予備知識なしで,ただ単に●ックオフでよく見かける人だから。
という理由で買ったので,読み始めてから,ぐるぐるさせられた。

え。え。あ。え。
そうくるか!みたいな。

はじめは,しまった,はずれかも。
と思いきや,なんだかクセになる物語たち。

荒唐無稽かと思わせておいて,哲学的。

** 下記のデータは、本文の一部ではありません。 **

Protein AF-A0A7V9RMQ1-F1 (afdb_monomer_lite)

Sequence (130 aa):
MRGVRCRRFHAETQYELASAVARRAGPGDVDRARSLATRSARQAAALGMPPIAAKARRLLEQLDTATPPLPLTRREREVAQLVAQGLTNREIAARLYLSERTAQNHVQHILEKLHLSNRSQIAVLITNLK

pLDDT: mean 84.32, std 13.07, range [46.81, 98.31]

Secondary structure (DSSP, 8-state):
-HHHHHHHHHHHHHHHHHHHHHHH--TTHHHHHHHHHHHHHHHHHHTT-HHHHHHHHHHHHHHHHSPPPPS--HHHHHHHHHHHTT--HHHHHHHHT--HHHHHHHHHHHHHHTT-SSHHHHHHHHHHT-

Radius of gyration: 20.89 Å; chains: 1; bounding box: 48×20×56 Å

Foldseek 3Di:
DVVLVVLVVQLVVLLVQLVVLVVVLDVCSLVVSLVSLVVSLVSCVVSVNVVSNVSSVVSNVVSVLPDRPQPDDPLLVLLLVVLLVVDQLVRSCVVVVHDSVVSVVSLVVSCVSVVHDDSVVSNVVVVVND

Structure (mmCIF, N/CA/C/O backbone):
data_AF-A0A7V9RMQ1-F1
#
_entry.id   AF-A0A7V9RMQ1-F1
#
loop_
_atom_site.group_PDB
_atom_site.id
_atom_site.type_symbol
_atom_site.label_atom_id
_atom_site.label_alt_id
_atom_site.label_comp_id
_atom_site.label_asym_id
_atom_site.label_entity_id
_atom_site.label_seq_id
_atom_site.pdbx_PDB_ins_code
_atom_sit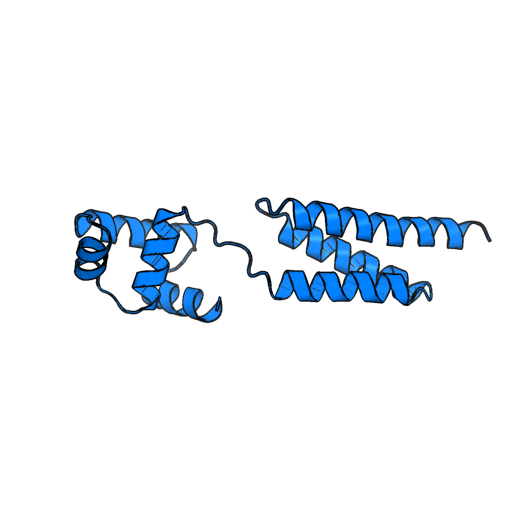e.Cartn_x
_atom_site.Cartn_y
_atom_site.Cartn_z
_atom_site.occupancy
_atom_site.B_iso_or_equiv
_atom_site.auth_seq_id
_atom_site.auth_comp_id
_atom_site.auth_asym_id
_atom_site.auth_atom_id
_atom_site.pdbx_PDB_model_num
ATOM 1 N N . MET A 1 1 ? 30.797 7.258 -36.476 1.00 47.84 1 MET A N 1
ATOM 2 C CA . MET A 1 1 ? 30.737 6.088 -35.555 1.00 47.84 1 MET A CA 1
ATOM 3 C C . MET A 1 1 ? 30.767 6.404 -34.041 1.00 47.84 1 MET A C 1
ATOM 5 O O . MET A 1 1 ? 30.640 5.471 -33.254 1.00 47.84 1 MET A O 1
ATOM 9 N N . ARG A 1 2 ? 30.882 7.666 -33.574 1.00 46.81 2 ARG A N 1
ATOM 10 C CA . ARG A 1 2 ? 30.889 7.995 -32.121 1.00 46.81 2 ARG A CA 1
ATOM 11 C C . ARG A 1 2 ? 29.497 7.997 -31.457 1.00 46.81 2 ARG A C 1
ATOM 13 O O . ARG A 1 2 ? 29.391 7.722 -30.268 1.00 46.81 2 ARG A O 1
ATOM 20 N N . GLY A 1 3 ? 28.428 8.219 -32.227 1.00 53.88 3 GLY A N 1
ATOM 21 C CA . GLY A 1 3 ? 27.060 8.326 -31.697 1.00 53.88 3 GLY A CA 1
ATOM 22 C C . GLY A 1 3 ? 26.464 7.025 -31.142 1.00 53.88 3 GLY A C 1
ATOM 23 O O . GLY A 1 3 ? 25.707 7.072 -30.180 1.00 53.88 3 GLY A O 1
ATOM 24 N N . VAL A 1 4 ? 26.828 5.860 -31.689 1.00 54.38 4 VAL A N 1
ATOM 25 C CA . VAL A 1 4 ? 26.248 4.563 -31.275 1.00 54.38 4 VAL A CA 1
ATOM 26 C C . VAL A 1 4 ? 26.782 4.110 -29.910 1.00 54.38 4 VAL A C 1
ATOM 28 O O . VAL A 1 4 ? 26.022 3.615 -29.084 1.00 54.38 4 VAL A O 1
ATOM 31 N N . ARG A 1 5 ? 28.069 4.356 -29.619 1.00 58.06 5 ARG A N 1
ATOM 32 C CA . ARG A 1 5 ? 28.683 4.014 -28.321 1.00 58.06 5 ARG A CA 1
ATOM 33 C C . ARG A 1 5 ? 28.131 4.860 -27.170 1.00 58.06 5 ARG A C 1
ATOM 35 O O . ARG A 1 5 ? 27.880 4.331 -26.095 1.00 58.06 5 ARG A O 1
ATOM 42 N N . CYS A 1 6 ? 27.872 6.145 -27.416 1.00 59.47 6 CYS A N 1
ATOM 43 C CA . CYS A 1 6 ? 27.309 7.052 -26.413 1.00 59.47 6 CYS A CA 1
ATOM 44 C C . CYS A 1 6 ? 25.836 6.713 -26.095 1.00 59.47 6 CYS A C 1
ATOM 46 O O . CYS A 1 6 ? 25.431 6.687 -24.935 1.00 59.47 6 CYS A O 1
ATOM 48 N N . ARG A 1 7 ? 25.050 6.338 -27.118 1.00 56.47 7 ARG A N 1
ATOM 49 C CA . ARG A 1 7 ? 23.657 5.883 -26.942 1.00 56.47 7 ARG A CA 1
ATOM 50 C C . ARG A 1 7 ? 23.551 4.516 -26.258 1.00 56.47 7 ARG A C 1
ATOM 52 O O . ARG A 1 7 ? 22.599 4.299 -25.511 1.00 56.47 7 ARG A O 1
ATOM 59 N N . ARG A 1 8 ? 24.526 3.624 -26.474 1.00 59.78 8 ARG A N 1
ATOM 60 C CA . ARG A 1 8 ? 24.656 2.346 -25.754 1.00 59.78 8 ARG A CA 1
ATOM 61 C C . ARG A 1 8 ? 24.876 2.565 -24.258 1.00 59.78 8 ARG A C 1
ATOM 63 O O . ARG A 1 8 ? 24.126 2.016 -23.459 1.00 59.78 8 ARG A O 1
ATOM 70 N N . PHE A 1 9 ? 25.842 3.412 -23.903 1.00 66.12 9 PHE A N 1
ATOM 71 C CA . PHE A 1 9 ? 26.133 3.737 -22.505 1.00 66.12 9 PHE A CA 1
ATOM 72 C C . PHE A 1 9 ? 24.895 4.315 -21.806 1.00 66.12 9 PHE A C 1
ATOM 74 O O . PHE A 1 9 ? 24.542 3.888 -20.717 1.00 66.12 9 PHE A O 1
ATOM 81 N N . HIS A 1 10 ? 24.150 5.191 -22.487 1.00 67.19 10 HIS A N 1
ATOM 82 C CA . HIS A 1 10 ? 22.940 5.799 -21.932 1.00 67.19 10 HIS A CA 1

心理的。
破滅的なようで純情。
ありとあらゆるテイストがミックスされたような,お得感すらある。

なんか,漠然とすごい。
また買ってこよーっと。


特に印象的だったのは以下の通り。

「一郎と一馬」
足して40歳の法則に生きる親子。

「翼人たち」
不思議で優しくて悲しい。
でも,力強い。

「グラスの中の世界一周」
物語自体よりも,私には「グラスの中の世界一周」がひどく魅力的。

「語る石」
秀逸。
最後の最後に来てこれかー!
って。
ほんとに,引き出しの多い,長い,深い人だ。


☆☆☆☆

以下,抜き書き。

P.108
きっと,人は皆,あたふたしながら生まれ,おたおたしながら生き,あれよあれよという間に死んでゆくのだ。


P.163
自分の顔が見えない限り,私はこの世界の女王なの。もちろん,あなたもこの世界の王様。つまり,すべての人は,自分を視点とした世界の王様なのよ。